1. Field of the Invention
The present invention relates to a high-frequency superimposing method for superimposing a high-frequency component on a semiconductor laser drive current when recording information on an optical disk in an optical disk drive and to an optical disk drive using the high-frequency superimposing method. More specifically, the present invention relates to a high-frequency superimposing method capable of high-speed, high-density recording and an optical disk drive using the same.
2. Description of the Related Art
Among recordable optical disks there are write-once type optical disks that allow the user to record data only once (e.g., CD-R and DVD-R) and rewritable type optical disks that permit rewriting a number of times (e.g., CD-RW and DVD-RW).
To start recording data, the optical disk drive needs to position its optical head at a desired track (groove) on a disk and start recording from a desired position (tangential direction position). This positioning of the head is done by reading address information marked in advance on the disk. To make the drive compatible with read-only disks (CD-ROMs and DVD-ROMs), address information corresponding to the recording position on the disk is added to user data when the user data is recorded on the disk.
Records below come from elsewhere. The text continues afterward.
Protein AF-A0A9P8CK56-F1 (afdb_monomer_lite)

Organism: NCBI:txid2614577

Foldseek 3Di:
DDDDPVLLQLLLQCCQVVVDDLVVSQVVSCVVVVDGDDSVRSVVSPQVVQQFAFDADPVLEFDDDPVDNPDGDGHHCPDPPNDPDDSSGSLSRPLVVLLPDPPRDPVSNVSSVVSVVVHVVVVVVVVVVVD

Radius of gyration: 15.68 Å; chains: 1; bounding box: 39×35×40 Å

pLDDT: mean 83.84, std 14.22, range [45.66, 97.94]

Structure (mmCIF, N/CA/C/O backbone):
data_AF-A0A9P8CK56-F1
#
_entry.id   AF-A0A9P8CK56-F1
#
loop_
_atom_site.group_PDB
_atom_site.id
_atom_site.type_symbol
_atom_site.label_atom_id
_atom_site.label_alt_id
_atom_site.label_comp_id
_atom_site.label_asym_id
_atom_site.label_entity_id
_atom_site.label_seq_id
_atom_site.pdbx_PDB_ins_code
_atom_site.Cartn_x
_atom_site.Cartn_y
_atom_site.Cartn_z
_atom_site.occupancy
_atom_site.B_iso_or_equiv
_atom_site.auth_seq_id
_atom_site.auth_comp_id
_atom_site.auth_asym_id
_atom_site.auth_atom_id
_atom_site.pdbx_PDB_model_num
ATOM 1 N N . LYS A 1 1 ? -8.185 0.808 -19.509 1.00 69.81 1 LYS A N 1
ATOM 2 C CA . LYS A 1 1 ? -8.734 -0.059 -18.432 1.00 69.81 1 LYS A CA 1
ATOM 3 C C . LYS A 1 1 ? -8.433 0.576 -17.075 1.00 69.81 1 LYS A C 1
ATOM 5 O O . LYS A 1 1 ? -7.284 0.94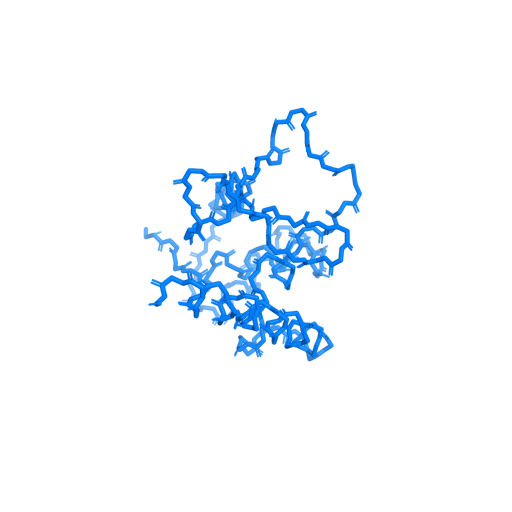2 -16.844 1.00 69.81 1 LYS A O 1
ATOM 10 N N . ARG A 1 2 ? -9.447 0.756 -16.221 1.00 87.88 2 ARG A N 1
ATOM 11 C CA . ARG A 1 2 ? -9.299 1.322 -14.866 1.00 87.88 2 ARG A CA 1
ATOM 12 C C . ARG A 1 2 ? -8.567 0.323 -13.956 1.00 87.88 2 ARG A C 1
ATOM 14 O O . ARG A 1 2 ? -8.706 -0.878 -14.161 1.00 87.88 2 ARG A O 1
ATOM 21 N N . TYR A 1 3 ? -7.772 0.816 -13.007 1.00 92.88 3 TYR A N 1
ATOM 22 C CA . TYR A 1 3 ? -7.143 -0.028 -11.986 1.00 92.88 3 TYR A CA 1
ATOM 23 C C . TYR A 1 3 ? -8.184 -0.477 -10.959 1.00 92.88 3 TYR A C 1
ATOM 25 O O . TYR A 1 3 ? -9.047 0.318 -10.575 1.00 92.88 3 TYR A O 1
ATOM 33 N N . THR A 1 4 ? -8.097 -1.729 -10.512 1.00 95.44 4 THR A N 1
ATOM 34 C CA . THR A 1 4 ? -8.840 -2.187 -9.331 1.00 95.44 4 THR A CA 1
ATOM 35 C C . THR A 1 4 ? -8.220 -1.611 -8.054 1.00 95.44 4 THR A C 1
ATOM 37 O O . THR A 1 4 ? -7.120 -1.043 -8.075 1.00 95.44 4 THR A O 1
ATOM 40 N N . VAL A 1 5 ? -8.926 -1.753 -6.929 1.00 94.50 5 VAL A N 1
ATOM 41 C CA . VAL A 1 5 ? -8.406 -1.366 -5.609 1.00 94.50 5 VAL A CA 1
ATOM 42 C C . VAL A 1 5 ? -7.129 -2.146 -5.296 1.00 94.50 5 VAL A C 1
ATOM 44 O O . VAL A 1 5 ? -6.094 -1.535 -5.057 1.00 94.50 5 VAL A O 1
ATOM 47 N N . GLU A 1 6 ? -7.165 -3.473 -5.430 1.00 96.25 6 GLU A N 1
ATOM 48 C CA . GLU A 1 6 ? -6.005 -4.341 -5.200 1.00 96.25 6 GLU A CA 1
ATOM 49 C C . GLU A 1 6 ? -4.815 -3.999 -6.109 1.00 96.25 6 GLU A C 1
ATOM 51 O O . GLU A 1 6 ? -3.677 -3.937 -5.653 1.00 96.25 6 GLU A O 1
ATOM 56 N N . GLN A 1 7 ? -5.062 -3.701 -7.388 1.00 96.62 7 GLN A N 1
ATOM 57 C CA . GLN A 1 7 ? -3.997 -3.288 -8.305 1.00 96.62 7 GLN A CA 1
ATOM 58 C C . GLN A 1 7 ? -3.357 -1.960 -7.889 1.00 96.62 7 GLN A C 1
ATOM 60 O O . GLN A 1 7 ? -2.152 -1.779 -8.047 1.00 96.62 7 GLN A O 1
ATOM 65 N N . SER A 1 8 ? -4.155 -1.025 -7.375 1.00 95.25 8 SER A N 1
ATOM 66 C CA . SER A 1 8 ? -3.649 0.255 -6.871 1.00 95.25 8 SER A CA 1
ATOM 67 C C . SER A 1 8 ? -2.845 0.055 -5.584 1.00 95.25 8 SER A C 1
ATOM 69 O O . SER A 1 8 ? -1.782 0.654 -5.429 1.00 95.25 8 SER A O 1
ATOM 71 N N . ASP A 1 9 ? -3.311 -0.831 -4.705 1.00 95.81 9 ASP A N 1
ATOM 72 C CA . ASP A 1 9 ? -2.639 -1.205 -3.460 1.00 95.81 9 ASP A CA 1
ATOM 73 C C . ASP A 1 9 ? -1.296 -1.883 -3.704 1.00 95.81 9 ASP A C 1
ATOM 75 O O . ASP A 1 9 ? -0.312 -1.536 -3.053 1.00 95.81 9 ASP A O 1
ATOM 79 N N . PHE A 1 10 ? -1.226 -2.786 -4.683 1.00 97.25 10 PHE A N 1
ATOM 80 C CA . PHE A 1 10 ? 0.025 -3.419 -5.090 1.00 97.25 10 PHE A CA 1
ATOM 81 C C . PHE A 1 10 ? 1.075 -2.381 -5.485 1.00 97.25 10 PHE A C 1
ATOM 83 O O . PHE A 1 10 ? 2.236 -2.493 -5.103 1.00 97.25 10 PHE A O 1
ATOM 90 N N . ILE A 1 11 ? 0.674 -1.343 -6.224 1.00 95.81 11 ILE A N 1
ATOM 91 C CA . ILE A 1 11 ? 1.591 -0.284 -6.657 1.00 95.81 11 ILE A CA 1
ATOM 92 C C . ILE A 1 11 ? 2.115 0.512 -5.453 1.00 95.81 11 ILE A C 1
ATOM 94 O O . ILE A 1 11 ? 3.301 0.838 -5.423 1.00 95.81 11 ILE A O 1
ATOM 98 N N . ILE A 1 12 ? 1.266 0.809 -4.461 1.00 93.88 12 ILE A N 1
ATOM 99 C CA . ILE A 1 12 ? 1.695 1.462 -3.212 1.00 93.88 12 ILE A CA 1
ATOM 100 C C . ILE A 1 12 ? 2.677 0.563 -2.458 1.00 93.88 12 ILE A C 1
ATOM 102 O O . ILE A 1 12 ? 3.786 1.003 -2.161 1.00 93.88 12 ILE A O 1
ATOM 106 N N . TYR A 1 13 ? 2.304 -0.698 -2.233 1.00 95.31 13 TYR A N 1
ATOM 107 C CA . TYR A 1 13 ? 3.117 -1.679 -1.517 1.00 95.31 13 TYR A CA 1
ATOM 108 C C . TYR A 1 13 ? 4.500 -1.872 -2.140 1.00 95.31 13 TYR A C 1
ATOM 110 O O . TYR A 1 13 ? 5.534 -1.831 -1.473 1.00 95.31 13 TYR A O 1
ATOM 118 N N . ALA A 1 14 ? 4.534 -2.043 -3.459 1.00 95.38 14 ALA A N 1
ATOM 119 C CA . ALA A 1 14 ? 5.774 -2.283 -4.173 1.00 95.38 14 ALA A CA 1
ATOM 120 C C . ALA A 1 14 ? 6.727 -1.072 -4.107 1.00 95.38 14 ALA A C 1
ATOM 122 O O . ALA A 1 14 ? 7.947 -1.235 -4.160 1.00 95.38 14 ALA A O 1
ATOM 123 N N . ARG A 1 15 ? 6.186 0.148 -3.989 1.00 93.12 15 ARG A N 1
ATOM 124 C CA . ARG A 1 15 ? 6.971 1.388 -3.935 1.00 93.12 15 ARG A CA 1
ATOM 125 C C . ARG A 1 15 ? 7.427 1.766 -2.533 1.00 93.12 15 ARG A C 1
ATOM 127 O O . ARG A 1 15 ? 8.553 2.241 -2.416 1.00 93.12 15 ARG A O 1
ATOM 134 N N . HIS A 1 16 ? 6.586 1.569 -1.525 1.00 90.31 16 HIS A N 1
ATOM 135 C CA . HIS A 1 16 ? 6.870 1.958 -0.146 1.00 90.31 16 HIS A CA 1
ATOM 136 C C . HIS A 1 16 ? 7.537 0.818 0.623 1.00 90.31 16 HIS A C 1
ATOM 138 O O . HIS A 1 16 ? 8.731 0.884 0.900 1.00 90.31 16 HIS A O 1
ATOM 144 N N . GLU A 1 17 ? 6.826 -0.283 0.856 1.00 91.69 17 GLU A N 1
ATOM 145 C CA . GLU A 1 17 ? 7.347 -1.405 1.638 1.00 91.69 17 GLU A CA 1
ATOM 146 C C . GLU A 1 17 ? 8.493 -2.136 0.944 1.00 91.69 17 GLU A C 1
ATOM 148 O O . GLU A 1 17 ? 9.493 -2.473 1.574 1.00 91.69 17 GLU A O 1
ATOM 153 N N . MET A 1 18 ? 8.366 -2.384 -0.360 1.00 92.31 18 MET A N 1
ATOM 154 C CA . MET A 1 18 ? 9.376 -3.159 -1.086 1.00 92.31 18 MET A CA 1
ATOM 155 C C . MET A 1 18 ? 10.480 -2.298 -1.704 1.00 92.31 18 MET A C 1
ATOM 157 O O . MET A 1 18 ? 11.491 -2.839 -2.160 1.00 92.31 18 MET A O 1
ATOM 161 N N . LYS A 1 19 ? 10.289 -0.972 -1.753 1.00 91.69 19 LYS A N 1
ATOM 162 C CA . LYS A 1 19 ? 11.221 0.009 -2.344 1.00 91.69 19 LYS A CA 1
ATOM 163 C C . LYS A 1 19 ? 11.689 -0.364 -3.762 1.00 91.69 19 LYS A C 1
ATOM 165 O O . LYS A 1 19 ? 12.800 -0.037 -4.177 1.00 91.69 19 LYS A O 1
ATOM 170 N N . TRP A 1 20 ? 10.850 -1.054 -4.540 1.00 95.38 20 TRP A N 1
ATOM 171 C CA . TRP A 1 20 ? 11.206 -1.541 -5.876 1.00 95.38 20 TRP A CA 1
ATOM 172 C C . TRP A 1 20 ? 11.250 -0.423 -6.910 1.00 95.38 20 TRP A C 1
ATOM 174 O O . TRP A 1 20 ? 10.390 0.454 -6.920 1.00 95.38 20 TRP A O 1
ATOM 184 N N . SER A 1 21 ? 12.193 -0.497 -7.853 1.00 96.50 21 SER A N 1
ATOM 185 C CA . SER A 1 21 ? 12.228 0.392 -9.021 1.00 96.50 21 SER A CA 1
ATOM 186 C C . SER A 1 21 ? 10.979 0.230 -9.897 1.00 96.50 21 SER A C 1
ATOM 188 O O . SER A 1 21 ? 10.360 -0.833 -9.927 1.00 96.50 21 SER A O 1
ATOM 190 N N . TRP A 1 22 ? 10.615 1.264 -10.661 1.00 96.75 22 TRP A N 1
ATOM 191 C CA . TRP A 1 22 ? 9.417 1.229 -11.511 1.00 96.75 22 TRP A CA 1
ATOM 192 C C . TRP A 1 22 ? 9.407 0.086 -12.531 1.00 96.75 22 TRP A C 1
ATOM 194 O O . TRP A 1 22 ? 8.348 -0.486 -12.779 1.00 96.75 22 TRP A O 1
ATOM 204 N N . ASN A 1 23 ? 10.569 -0.284 -13.075 1.00 97.38 23 ASN A N 1
ATOM 205 C CA . ASN A 1 23 ? 10.685 -1.433 -13.976 1.00 97.38 23 ASN A CA 1
ATOM 206 C C . ASN A 1 23 ? 10.350 -2.743 -13.250 1.00 97.38 23 ASN A C 1
ATOM 208 O O . ASN A 1 23 ? 9.551 -3.528 -13.745 1.00 97.38 23 ASN A O 1
ATOM 212 N N . LYS A 1 24 ? 10.854 -2.932 -12.024 1.00 97.94 24 LYS A N 1
ATOM 213 C CA . LYS A 1 24 ? 10.520 -4.112 -11.218 1.00 97.94 24 LYS A CA 1
ATOM 214 C C . LYS A 1 24 ? 9.043 -4.139 -10.818 1.00 97.94 24 LYS A C 1
ATOM 216 O O . LYS A 1 24 ? 8.423 -5.195 -10.871 1.00 97.94 24 LYS A O 1
ATOM 221 N N . VAL A 1 25 ? 8.462 -2.986 -10.466 1.00 97.50 25 VAL A N 1
ATOM 222 C CA . VAL A 1 25 ? 7.016 -2.872 -10.197 1.00 97.50 25 VAL A CA 1
ATOM 223 C C . VAL A 1 25 ? 6.209 -3.284 -11.426 1.00 97.50 25 VAL A C 1
ATOM 225 O O . VAL A 1 25 ? 5.249 -4.031 -11.286 1.00 97.50 25 VAL A O 1
ATOM 228 N N . ARG A 1 26 ? 6.600 -2.832 -12.624 1.00 97.88 26 ARG A N 1
ATOM 229 C CA . ARG A 1 26 ? 5.947 -3.200 -13.886 1.00 97.88 26 ARG A CA 1
ATOM 230 C C . ARG A 1 26 ? 5.964 -4.709 -14.113 1.00 97.88 26 ARG A C 1
ATOM 232 O O . ARG A 1 26 ? 4.909 -5.288 -14.364 1.00 97.88 26 ARG A O 1
ATOM 239 N N . ASP A 1 27 ? 7.135 -5.325 -14.012 1.00 97.75 27 ASP A N 1
ATOM 240 C CA . ASP A 1 27 ? 7.305 -6.748 -14.312 1.00 97.75 27 ASP A CA 1
ATOM 241 C C . ASP A 1 27 ? 6.545 -7.609 -13.293 1.00 97.75 27 ASP A C 1
ATOM 243 O O . ASP A 1 27 ? 5.765 -8.487 -13.663 1.00 97.75 27 ASP A O 1
ATOM 247 N N . ALA A 1 28 ? 6.662 -7.276 -12.004 1.00 97.62 28 ALA A N 1
ATOM 248 C CA . ALA A 1 28 ? 5.919 -7.951 -10.946 1.00 97.62 28 ALA A CA 1
ATOM 249 C C . ALA A 1 28 ? 4.399 -7.741 -11.076 1.00 97.62 28 ALA A C 1
ATOM 251 O O . ALA A 1 28 ? 3.634 -8.675 -10.860 1.00 97.62 28 ALA A O 1
ATOM 252 N N . PHE A 1 29 ? 3.939 -6.553 -11.487 1.00 97.81 29 PHE A N 1
ATOM 253 C CA . PHE A 1 29 ? 2.518 -6.287 -11.731 1.00 97.81 29 PHE A CA 1
ATOM 254 C C . PHE A 1 29 ? 1.959 -7.194 -12.835 1.00 97.81 29 PHE A C 1
ATOM 256 O O . PHE A 1 29 ? 0.879 -7.769 -12.676 1.00 97.81 29 PHE A O 1
ATOM 263 N N . ALA A 1 30 ? 2.697 -7.348 -13.938 1.00 97.25 30 ALA A N 1
ATOM 264 C CA . ALA A 1 30 ? 2.300 -8.219 -15.040 1.00 97.25 30 ALA A CA 1
ATOM 265 C C . ALA A 1 30 ? 2.226 -9.690 -14.604 1.00 97.25 30 ALA A C 1
ATOM 267 O O . ALA A 1 30 ? 1.282 -10.390 -14.973 1.00 97.25 30 ALA A O 1
ATOM 268 N N . MET A 1 31 ? 3.164 -10.141 -13.767 1.00 96.94 31 MET A N 1
ATOM 269 C CA . MET A 1 31 ? 3.151 -11.494 -13.206 1.00 96.94 31 MET A CA 1
ATOM 270 C C . MET A 1 31 ? 1.968 -11.728 -12.260 1.00 96.94 31 MET A C 1
ATOM 272 O O . MET A 1 31 ? 1.265 -12.727 -12.410 1.00 96.94 31 MET A O 1
ATOM 276 N N . THR A 1 32 ? 1.726 -10.805 -11.326 1.00 96.62 32 THR A N 1
ATOM 277 C CA . THR A 1 32 ? 0.682 -10.934 -10.297 1.00 96.62 32 THR A CA 1
ATOM 278 C C . THR A 1 32 ? -0.721 -10.868 -10.894 1.00 96.62 32 THR A C 1
ATOM 280 O O . THR A 1 32 ? -1.567 -11.696 -10.574 1.00 96.62 32 THR A O 1
ATOM 283 N N . PHE A 1 33 ? -0.978 -9.909 -11.789 1.00 96.19 33 PHE A N 1
ATOM 284 C CA . PHE A 1 33 ? -2.330 -9.637 -12.296 1.00 96.19 33 PHE A CA 1
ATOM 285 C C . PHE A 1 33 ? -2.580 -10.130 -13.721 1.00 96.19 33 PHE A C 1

In the case of CD-R and CD-RW, the address information on the disk is formed in units of frame (equivalent to 1/75 second for a normal speed playback) by slightly wobbling the groove in a radial direction (a reproduced signal from the wobbled groove is hereinafter referred to as a wobble signal) and modulating a wobble frequency. In the case of DVD-R and DVD-RW, although the groove is slightly wobbled in the radial direction, the wobble frequency is not modulated. Instead, tiny dents called land pre-pits (LPPs) are located at predetermined positions along the groove wobble so that the presence or absence of these pits forms address information.
To recognize positions on the disk correctly for information recording, the groove wobble must be read (i.e., address information must be identified) with high precision also during recording. However, since a semiconductor laser is affected by a reflected light from the disk, a resonance state of the interior of the semiconductor changes, resulting in a change in its laser power. That is, a so-called optical feedback causes noise. Semiconductor lasers capable of generating a high output, in particular, are more likely to be affected by the optical feedback than read-only semiconductor lasers with a low output (High-power semiconductor lasers have a reduced reflectivity at the laser end facet to allow an increased power to be output to the outside. Hence, the reflected light easily enters through this end facet into an oscillation portion in the interior of the laser, changing the resonance state and making it more likely for noise to occur.) To reduce noise of such a semiconductor laser there has been a high-frequency superimposing method that involves superimposing a high-frequency component on a drive current of the semiconductor laser. For example, U.S. Pat. No. 6,421,314 discloses a method in which not only is a high-frequency signal superimposed on a semiconductor laser drive current during playback but the high-frequency signal of an optimum frequency and/or amplitude for forming spaces (erasing) and marks is superimposed during recording by using a common high-frequency superimposing circuit.